To excise the idea of Palestine from an image of Israel seen through Philippine eyes is to occlude the complex historical circumstances which have made possible the visibility of Transit as a Filipino film production shot in the Middle East. With “Palestine” entirely out of the picture, it becomes easy for the film to represent the Israeli state as dismissive of the possibility of a legal Filipino presence. And without a counterpoint to its precarity, the Philippine predicament fails to find a ground where a claim to relevance can be demarcated. We are not asking a rewriting of the screenplay. A moment where a metonym of  an “outer” space “within” appears should be enough to open up the film as a persuasively global engagement. A text must allow some scissions into its surface to allow a totality of traumas to emerge as vital to the analysis of a problematic.

Arising from the impasse are two risky figures of transnational subjectivity: Joshua (Justine Alvarez), the child who is interpellated into the rites of the Torah in Jerusalem and Haifa but is doomed to endure listening to monsoonal tales in Manila; and Yael (Jasmine Curtis Smith), the Filipino Israeli who is entitled to the Jewish homeland but rejects her entanglement with the Philippine post-colony.
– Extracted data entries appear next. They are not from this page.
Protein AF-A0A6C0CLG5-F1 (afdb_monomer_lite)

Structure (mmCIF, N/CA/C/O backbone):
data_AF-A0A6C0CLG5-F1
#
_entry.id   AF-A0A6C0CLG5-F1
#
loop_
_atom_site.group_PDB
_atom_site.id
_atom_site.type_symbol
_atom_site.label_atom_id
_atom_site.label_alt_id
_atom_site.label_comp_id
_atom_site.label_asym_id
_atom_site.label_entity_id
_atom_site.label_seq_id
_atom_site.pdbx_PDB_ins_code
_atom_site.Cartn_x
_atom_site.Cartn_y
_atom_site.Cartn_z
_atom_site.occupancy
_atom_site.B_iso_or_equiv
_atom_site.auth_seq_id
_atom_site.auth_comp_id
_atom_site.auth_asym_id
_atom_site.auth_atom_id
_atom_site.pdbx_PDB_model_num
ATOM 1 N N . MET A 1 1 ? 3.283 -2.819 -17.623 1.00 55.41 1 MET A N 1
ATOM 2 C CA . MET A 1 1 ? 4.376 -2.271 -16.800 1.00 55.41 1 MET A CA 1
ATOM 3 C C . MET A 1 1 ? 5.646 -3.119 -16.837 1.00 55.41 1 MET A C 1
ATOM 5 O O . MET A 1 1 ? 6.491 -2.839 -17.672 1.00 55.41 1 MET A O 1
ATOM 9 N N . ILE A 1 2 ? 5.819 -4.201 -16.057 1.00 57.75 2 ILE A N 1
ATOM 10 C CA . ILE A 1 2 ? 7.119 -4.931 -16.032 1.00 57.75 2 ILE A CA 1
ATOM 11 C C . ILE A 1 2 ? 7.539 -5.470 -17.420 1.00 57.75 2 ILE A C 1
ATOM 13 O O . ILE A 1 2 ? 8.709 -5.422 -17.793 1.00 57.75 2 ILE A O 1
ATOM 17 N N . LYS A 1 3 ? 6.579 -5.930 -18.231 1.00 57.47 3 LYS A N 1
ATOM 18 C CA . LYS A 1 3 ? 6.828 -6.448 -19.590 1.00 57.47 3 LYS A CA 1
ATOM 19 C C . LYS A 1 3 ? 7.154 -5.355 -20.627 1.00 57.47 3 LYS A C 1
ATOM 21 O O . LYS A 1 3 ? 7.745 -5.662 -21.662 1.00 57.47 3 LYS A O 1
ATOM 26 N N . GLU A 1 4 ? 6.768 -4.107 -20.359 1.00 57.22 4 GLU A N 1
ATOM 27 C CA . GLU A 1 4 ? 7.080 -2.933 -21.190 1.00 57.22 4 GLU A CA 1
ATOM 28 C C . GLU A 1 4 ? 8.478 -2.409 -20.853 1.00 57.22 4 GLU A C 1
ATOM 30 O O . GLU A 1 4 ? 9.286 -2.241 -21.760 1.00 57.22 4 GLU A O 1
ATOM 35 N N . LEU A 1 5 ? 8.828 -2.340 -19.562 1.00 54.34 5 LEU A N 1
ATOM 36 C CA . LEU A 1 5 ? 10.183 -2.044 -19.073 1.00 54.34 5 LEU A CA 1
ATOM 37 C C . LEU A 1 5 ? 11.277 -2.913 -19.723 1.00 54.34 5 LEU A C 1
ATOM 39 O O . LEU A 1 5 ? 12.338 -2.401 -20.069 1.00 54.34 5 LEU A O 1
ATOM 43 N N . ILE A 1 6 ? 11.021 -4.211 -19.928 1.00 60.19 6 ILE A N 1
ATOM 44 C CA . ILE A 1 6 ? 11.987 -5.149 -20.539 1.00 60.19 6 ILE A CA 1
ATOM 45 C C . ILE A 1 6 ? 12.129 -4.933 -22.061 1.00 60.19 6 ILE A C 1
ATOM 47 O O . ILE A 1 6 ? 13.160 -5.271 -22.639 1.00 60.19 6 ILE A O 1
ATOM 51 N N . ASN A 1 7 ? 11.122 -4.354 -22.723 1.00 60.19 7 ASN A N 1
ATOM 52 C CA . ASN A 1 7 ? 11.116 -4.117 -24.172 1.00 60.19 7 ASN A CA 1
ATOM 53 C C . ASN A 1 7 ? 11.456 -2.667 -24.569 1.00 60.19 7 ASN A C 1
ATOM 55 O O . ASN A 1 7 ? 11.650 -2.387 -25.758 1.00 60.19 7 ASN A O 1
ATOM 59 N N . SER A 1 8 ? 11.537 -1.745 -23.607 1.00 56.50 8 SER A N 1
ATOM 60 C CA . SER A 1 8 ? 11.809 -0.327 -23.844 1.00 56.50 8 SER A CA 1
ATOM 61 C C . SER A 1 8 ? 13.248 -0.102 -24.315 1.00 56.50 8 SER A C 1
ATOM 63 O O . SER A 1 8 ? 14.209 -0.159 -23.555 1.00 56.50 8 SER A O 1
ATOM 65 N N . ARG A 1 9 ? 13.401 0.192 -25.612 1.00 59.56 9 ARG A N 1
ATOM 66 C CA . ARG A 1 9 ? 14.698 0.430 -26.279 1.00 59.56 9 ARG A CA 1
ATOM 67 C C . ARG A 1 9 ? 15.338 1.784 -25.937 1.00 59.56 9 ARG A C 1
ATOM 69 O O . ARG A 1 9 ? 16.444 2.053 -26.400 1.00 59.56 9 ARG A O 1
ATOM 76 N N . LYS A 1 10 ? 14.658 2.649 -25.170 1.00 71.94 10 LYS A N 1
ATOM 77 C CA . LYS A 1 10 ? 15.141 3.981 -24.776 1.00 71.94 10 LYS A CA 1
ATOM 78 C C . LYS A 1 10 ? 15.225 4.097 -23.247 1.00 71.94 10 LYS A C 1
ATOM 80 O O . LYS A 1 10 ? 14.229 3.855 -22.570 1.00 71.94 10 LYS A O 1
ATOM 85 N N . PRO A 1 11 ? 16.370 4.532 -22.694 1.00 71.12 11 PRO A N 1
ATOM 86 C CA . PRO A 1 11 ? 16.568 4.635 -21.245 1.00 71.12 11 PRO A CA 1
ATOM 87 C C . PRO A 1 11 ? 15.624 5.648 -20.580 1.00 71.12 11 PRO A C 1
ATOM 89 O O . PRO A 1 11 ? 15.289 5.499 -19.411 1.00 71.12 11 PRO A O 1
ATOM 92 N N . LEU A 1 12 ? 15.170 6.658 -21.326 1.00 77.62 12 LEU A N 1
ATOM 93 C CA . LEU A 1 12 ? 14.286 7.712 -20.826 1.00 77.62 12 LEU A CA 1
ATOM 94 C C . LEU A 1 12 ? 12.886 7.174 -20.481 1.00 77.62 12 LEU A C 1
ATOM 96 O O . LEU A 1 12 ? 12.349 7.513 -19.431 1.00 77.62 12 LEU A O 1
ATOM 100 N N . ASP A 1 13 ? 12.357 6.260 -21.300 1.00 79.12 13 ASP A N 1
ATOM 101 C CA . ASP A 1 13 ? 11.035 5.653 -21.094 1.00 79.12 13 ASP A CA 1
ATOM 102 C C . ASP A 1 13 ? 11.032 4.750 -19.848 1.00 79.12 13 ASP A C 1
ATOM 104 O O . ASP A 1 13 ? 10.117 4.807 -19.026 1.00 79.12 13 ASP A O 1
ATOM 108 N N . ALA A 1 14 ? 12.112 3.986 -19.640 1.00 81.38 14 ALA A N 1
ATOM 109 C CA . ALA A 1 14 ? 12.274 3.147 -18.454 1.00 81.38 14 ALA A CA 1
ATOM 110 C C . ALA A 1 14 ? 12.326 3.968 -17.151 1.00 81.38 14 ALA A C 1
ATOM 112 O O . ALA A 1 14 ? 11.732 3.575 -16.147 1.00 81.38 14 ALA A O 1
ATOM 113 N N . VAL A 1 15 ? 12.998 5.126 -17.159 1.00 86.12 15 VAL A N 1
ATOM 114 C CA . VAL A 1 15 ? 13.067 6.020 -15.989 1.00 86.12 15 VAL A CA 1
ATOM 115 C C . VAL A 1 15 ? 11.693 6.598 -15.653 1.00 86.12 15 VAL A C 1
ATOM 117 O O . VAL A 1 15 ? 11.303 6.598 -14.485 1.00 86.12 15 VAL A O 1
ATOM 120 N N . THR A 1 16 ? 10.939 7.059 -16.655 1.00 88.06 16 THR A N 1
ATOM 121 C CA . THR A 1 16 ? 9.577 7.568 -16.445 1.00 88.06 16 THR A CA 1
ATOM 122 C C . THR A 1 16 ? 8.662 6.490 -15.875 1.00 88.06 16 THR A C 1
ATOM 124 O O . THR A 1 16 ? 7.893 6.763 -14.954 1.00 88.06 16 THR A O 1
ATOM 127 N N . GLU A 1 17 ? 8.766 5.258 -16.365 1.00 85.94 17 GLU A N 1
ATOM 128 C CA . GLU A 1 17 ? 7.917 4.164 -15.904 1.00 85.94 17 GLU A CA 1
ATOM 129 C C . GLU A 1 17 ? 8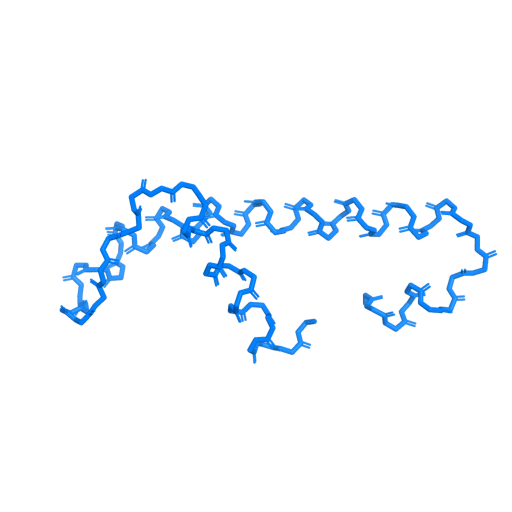.245 3.721 -14.471 1.00 85.94 17 GLU A C 1
ATOM 131 O O . GLU A 1 17 ? 7.335 3.503 -13.670 1.00 85.94 17 GLU A O 1
ATOM 136 N N . ILE A 1 18 ? 9.529 3.701 -14.096 1.00 86.94 18 ILE A N 1
ATOM 137 C CA . ILE A 1 18 ? 9.951 3.508 -12.699 1.00 86.94 18 ILE A CA 1
ATOM 138 C C . ILE A 1 18 ? 9.408 4.630 -11.809 1.00 86.94 18 ILE A C 1
ATOM 140 O O . ILE A 1 18 ? 8.904 4.365 -10.717 1.00 86.94 18 ILE A O 1
ATOM 144 N N . LEU A 1 19 ? 9.473 5.883 -12.263 1.00 91.69 19 LEU A N 1
ATOM 145 C CA . LEU A 1 19 ? 8.976 7.022 -11.494 1.00 91.69 19 LEU A CA 1
ATOM 146 C C . LEU A 1 19 ? 7.461 6.931 -11.268 1.00 91.69 19 LEU A C 1
ATOM 148 O O . LEU A 1 19 ? 6.991 7.138 -10.148 1.00 91.69 19 LEU A O 1
ATOM 152 N N . LEU A 1 20 ? 6.703 6.573 -12.307 1.00 91.38 20 LEU A N 1
ATOM 153 C CA . LEU A 1 20 ? 5.263 6.332 -12.210 1.00 91.38 20 LEU A CA 1
ATOM 154 C C . LEU A 1 20 ? 4.952 5.174 -11.262 1.00 91.38 20 LEU A C 1
ATOM 156 O O . LEU A 1 20 ? 4.049 5.291 -10.437 1.00 91.38 20 LEU A O 1
ATOM 160 N N . PHE A 1 21 ? 5.717 4.085 -11.327 1.00 88.06 21 PHE A N 1
ATOM 161 C CA . PHE A 1 21 ? 5.558 2.952 -10.422 1.00 88.06 21 PHE A CA 1
ATOM 162 C C . PHE A 1 21 ? 5.756 3.356 -8.954 1.00 88.06 21 PHE A C 1
ATOM 164 O O . PHE A 1 21 ? 4.903 3.079 -8.108 1.00 88.06 21 PHE A O 1
ATOM 171 N N . VAL A 1 22 ? 6.837 4.081 -8.652 1.00 90.88 22 VAL A N 1
ATOM 172 C CA . VAL A 1 22 ? 7.097 4.603 -7.302 1.00 90.88 22 VAL A CA 1
ATOM 173 C C . VAL A 1 22 ? 5.976 5.545 -6.860 1.00 90.88 22 VAL A C 1
ATOM 175 O O . VAL A 1 22 ? 5.486 5.434 -5.736 1.00 90.88 22 VAL A O 1
ATOM 178 N N . LEU A 1 23 ? 5.518 6.435 -7.743 1.00 93.88 23 LEU A N 1
ATOM 179 C CA . LEU A 1 23 ? 4.423 7.358 -7.452 1.00 93.88 23 LEU A CA 1
ATOM 180 C C . LEU A 1 23 ? 3.128 6.612 -7.098 1.00 93.88 23 LEU A C 1
ATOM 182 O O . LEU A 1 23 ? 2.486 6.931 -6.096 1.00 93.88 23 LEU A O 1
ATOM 186 N N . VAL A 1 24 ? 2.770 5.588 -7.876 1.00 91.94 24 VAL A N 1
ATOM 187 C CA . VAL A 1 24 ? 1.591 4.750 -7.622 1.00 91.94 24 VAL A CA 1
ATOM 188 C C . VAL A 1 24 ? 1.705 4.037 -6.276 1.00 91.94 24 VAL A C 1
ATOM 190 O O . VAL A 1 24 ? 0.730 4.024 -5.522 1.00 91.94 24 VAL A O 1
ATOM 193 N N . ILE A 1 25 ? 2.877 3.495 -5.926 1.00 91.75 25 ILE A N 1
ATOM 194 C CA . ILE A 1 25 ? 3.106 2.863 -4.617 1.00 91.75 25 ILE A CA 1
ATOM 195 C C . ILE A 1 25 ? 2.929 3.868 -3.482 1.00 91.75 25 ILE A C 1
ATOM 197 O O . ILE A 1 25 ? 2.275 3.557 -2.483 1.00 91.75 25 ILE A O 1
ATOM 201 N N . LEU A 1 26 ? 3.479 5.075 -3.613 1.00 94.31 26 LEU A N 1
ATOM 202 C CA . LEU A 1 26 ? 3.358 6.101 -2.580 1.00 94.31 26 LEU A CA 1
ATOM 203 C C . LEU A 1 26 ? 1.895 6.499 -2.373 1.00 94.31 26 LEU A C 1
ATOM 205 O O . LEU A 1 26 ? 1.404 6.444 -1.245 1.00 94.31 26 LEU A O 1
ATOM 209 N N . ILE A 1 27 ? 1.172 6.810 -3.452 1.00 95.31 27 ILE A N 1
ATO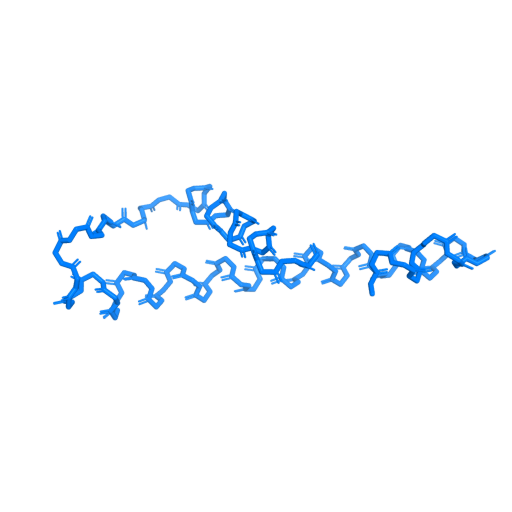M 210 C CA . ILE A 1 27 ? -0.257 7.150 -3.390 1.00 95.31 27 ILE A CA 1
ATOM 211 C C . ILE A 1 27 ? -1.053 5.997 -2.765 1.00 95.31 27 ILE A C 1
ATOM 213 O O . ILE A 1 27 ? -1.834 6.208 -1.834 1.00 95.31 27 ILE A O 1
ATOM 217 N N . SER A 1 28 ? -0.805 4.767 -3.217 1.00 92.81 28 SER A N 1
ATOM 218 C CA . SER A 1 28 ? -1.468 3.569 -2.693 1.00 92.81 28 SER A CA 1
ATOM 219 C C . SER A 1 28 ? -1.200 3.378 -1.206 1.00 92.81 28 SER A C 1
ATOM 221 O O . SER A 1 28 ? -2.113 3.040 -0.462 1.00 92.81 28 SER A O 1
ATOM 223 N N . THR A 1 29 ? 0.020 3.652 -0.746 1.00 95.06 29 THR A N 1
ATOM 224 C CA . THR A 1 29 ? 0.406 3.567 0.667 1.00 95.06 29 THR A CA 1
ATOM 225 C C . THR A 1 29 ? -0.393 4.544 1.531 1.00 95.06 29 THR A C 1
ATOM 227 O O . THR A 1 29 ? -0.902 4.159 2.587 1.00 95.06 29 THR A O 1
ATOM 230 N N . PHE A 1 30 ? -0.565 5.791 1.080 1.00 95.50 30 PHE A N 1
ATOM 231 C CA . PHE A 1 30 ? -1.367 6.784 1.801 1.00 95.50 30 PHE A CA 1
ATOM 232 C C . PHE A 1 30 ? -2.847 6.402 1.859 1.00 95.50 30 PHE A C 1
ATOM 234 O O . PHE A 1 30 ? -3.439 6.411 2.943 1.00 95.50 30 PHE A O 1
ATOM 241 N N . ILE A 1 31 ? -3.429 6.027 0.715 1.00 95.06 31 ILE A N 1
ATOM 242 C CA . ILE A 1 31 ? -4.834 5.609 0.628 1.00 95.06 31 ILE A CA 1
ATOM 243 C C . ILE A 1 31 ? -5.068 4.376 1.498 1.00 95.06 31 ILE A C 1
ATOM 245 O O . ILE A 1 31 ? -6.010 4.348 2.289 1.00 95.06 31 ILE A O 1
ATOM 249 N N . LEU A 1 32 ? -4.187 3.378 1.398 1.00 94.94 32 LEU A N 1
ATOM 250 C CA . LEU A 1 32 ? -4.256 2.159 2.191 1.00 94.94 32 LEU A CA 1
ATOM 251 C C . LEU A 1 32 ? -4.217 2.493 3.677 1.00 94.94 32 LEU A C 1
ATOM 253 O O . LEU A 1 32 ? -5.120 2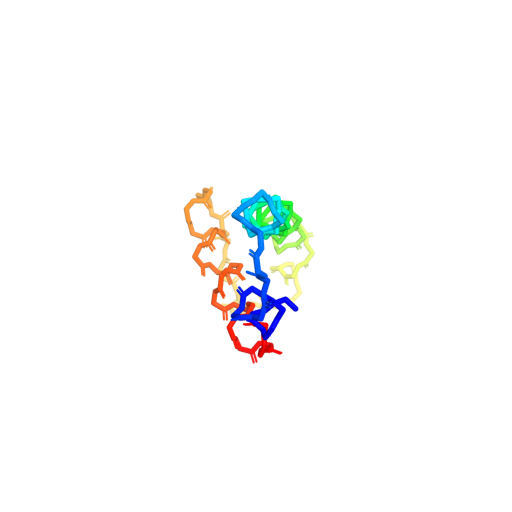.089 4.395 1.00 94.94 32 LEU A O 1
ATOM 257 N N . ARG A 1 33 ? -3.242 3.279 4.146 1.00 93.88 33 ARG A N 1
ATOM 258 C CA . ARG A 1 33 ? -3.138 3.639 5.568 1.00 93.88 33 ARG A CA 1
ATOM 259 C C . ARG A 1 33 ? -4.392 4.349 6.075 1.00 93.88 33 ARG A C 1
ATOM 261 O O . ARG A 1 33 ? -4.875 4.030 7.162 1.00 93.88 33 ARG A O 1
ATOM 268 N N . TYR A 1 34 ? -4.919 5.301 5.304 1.00 94.81 34 TYR A N 1
ATOM 269 C CA . TYR A 1 34 ? -6.112 6.052 5.684 1.00 94.81 34 TYR A CA 1
ATOM 270 C C . TYR A 1 34 ? -7.352 5.151 5.742 1.00 94.81 34 TYR A C 1
ATOM 272 O O . TYR A 1 34 ? -8.006 5.062 6.782 1.00 94.81 34 TYR A O 1
ATOM 280 N N . THR A 1 35 ? -7.654 4.446 4.652 1.00 94.25 35 THR A N 1
ATOM 281 C CA . THR A 1 35 ? -8.850 3.602 4.536 1.00 94.25 35 THR A CA 1
ATOM 282 C C . THR A 1 35 ? -8.778 2.391 5.460 1.00 94.25 35 THR A C 1
ATOM 284 O O . THR A 1 35 ? -9.778 2.010 6.063 1.00 94.25 35 THR A O 1
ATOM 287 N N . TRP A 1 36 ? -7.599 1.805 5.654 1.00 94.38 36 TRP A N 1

The racial consciousness nurtured by these enchantments can only breed a species of Filipino racism. Alienated from contrapuntality, neither Joshua nor Yael will think through the split in their identities through what W. E. B Du Bois calls as “double consciousness.” How does one respond to the cheer hanging upon Alvarez’s voice, and the incipient vacancy all over Curtis Smith’s face? There is hatred deep within them. Its particulate object is the Philippine.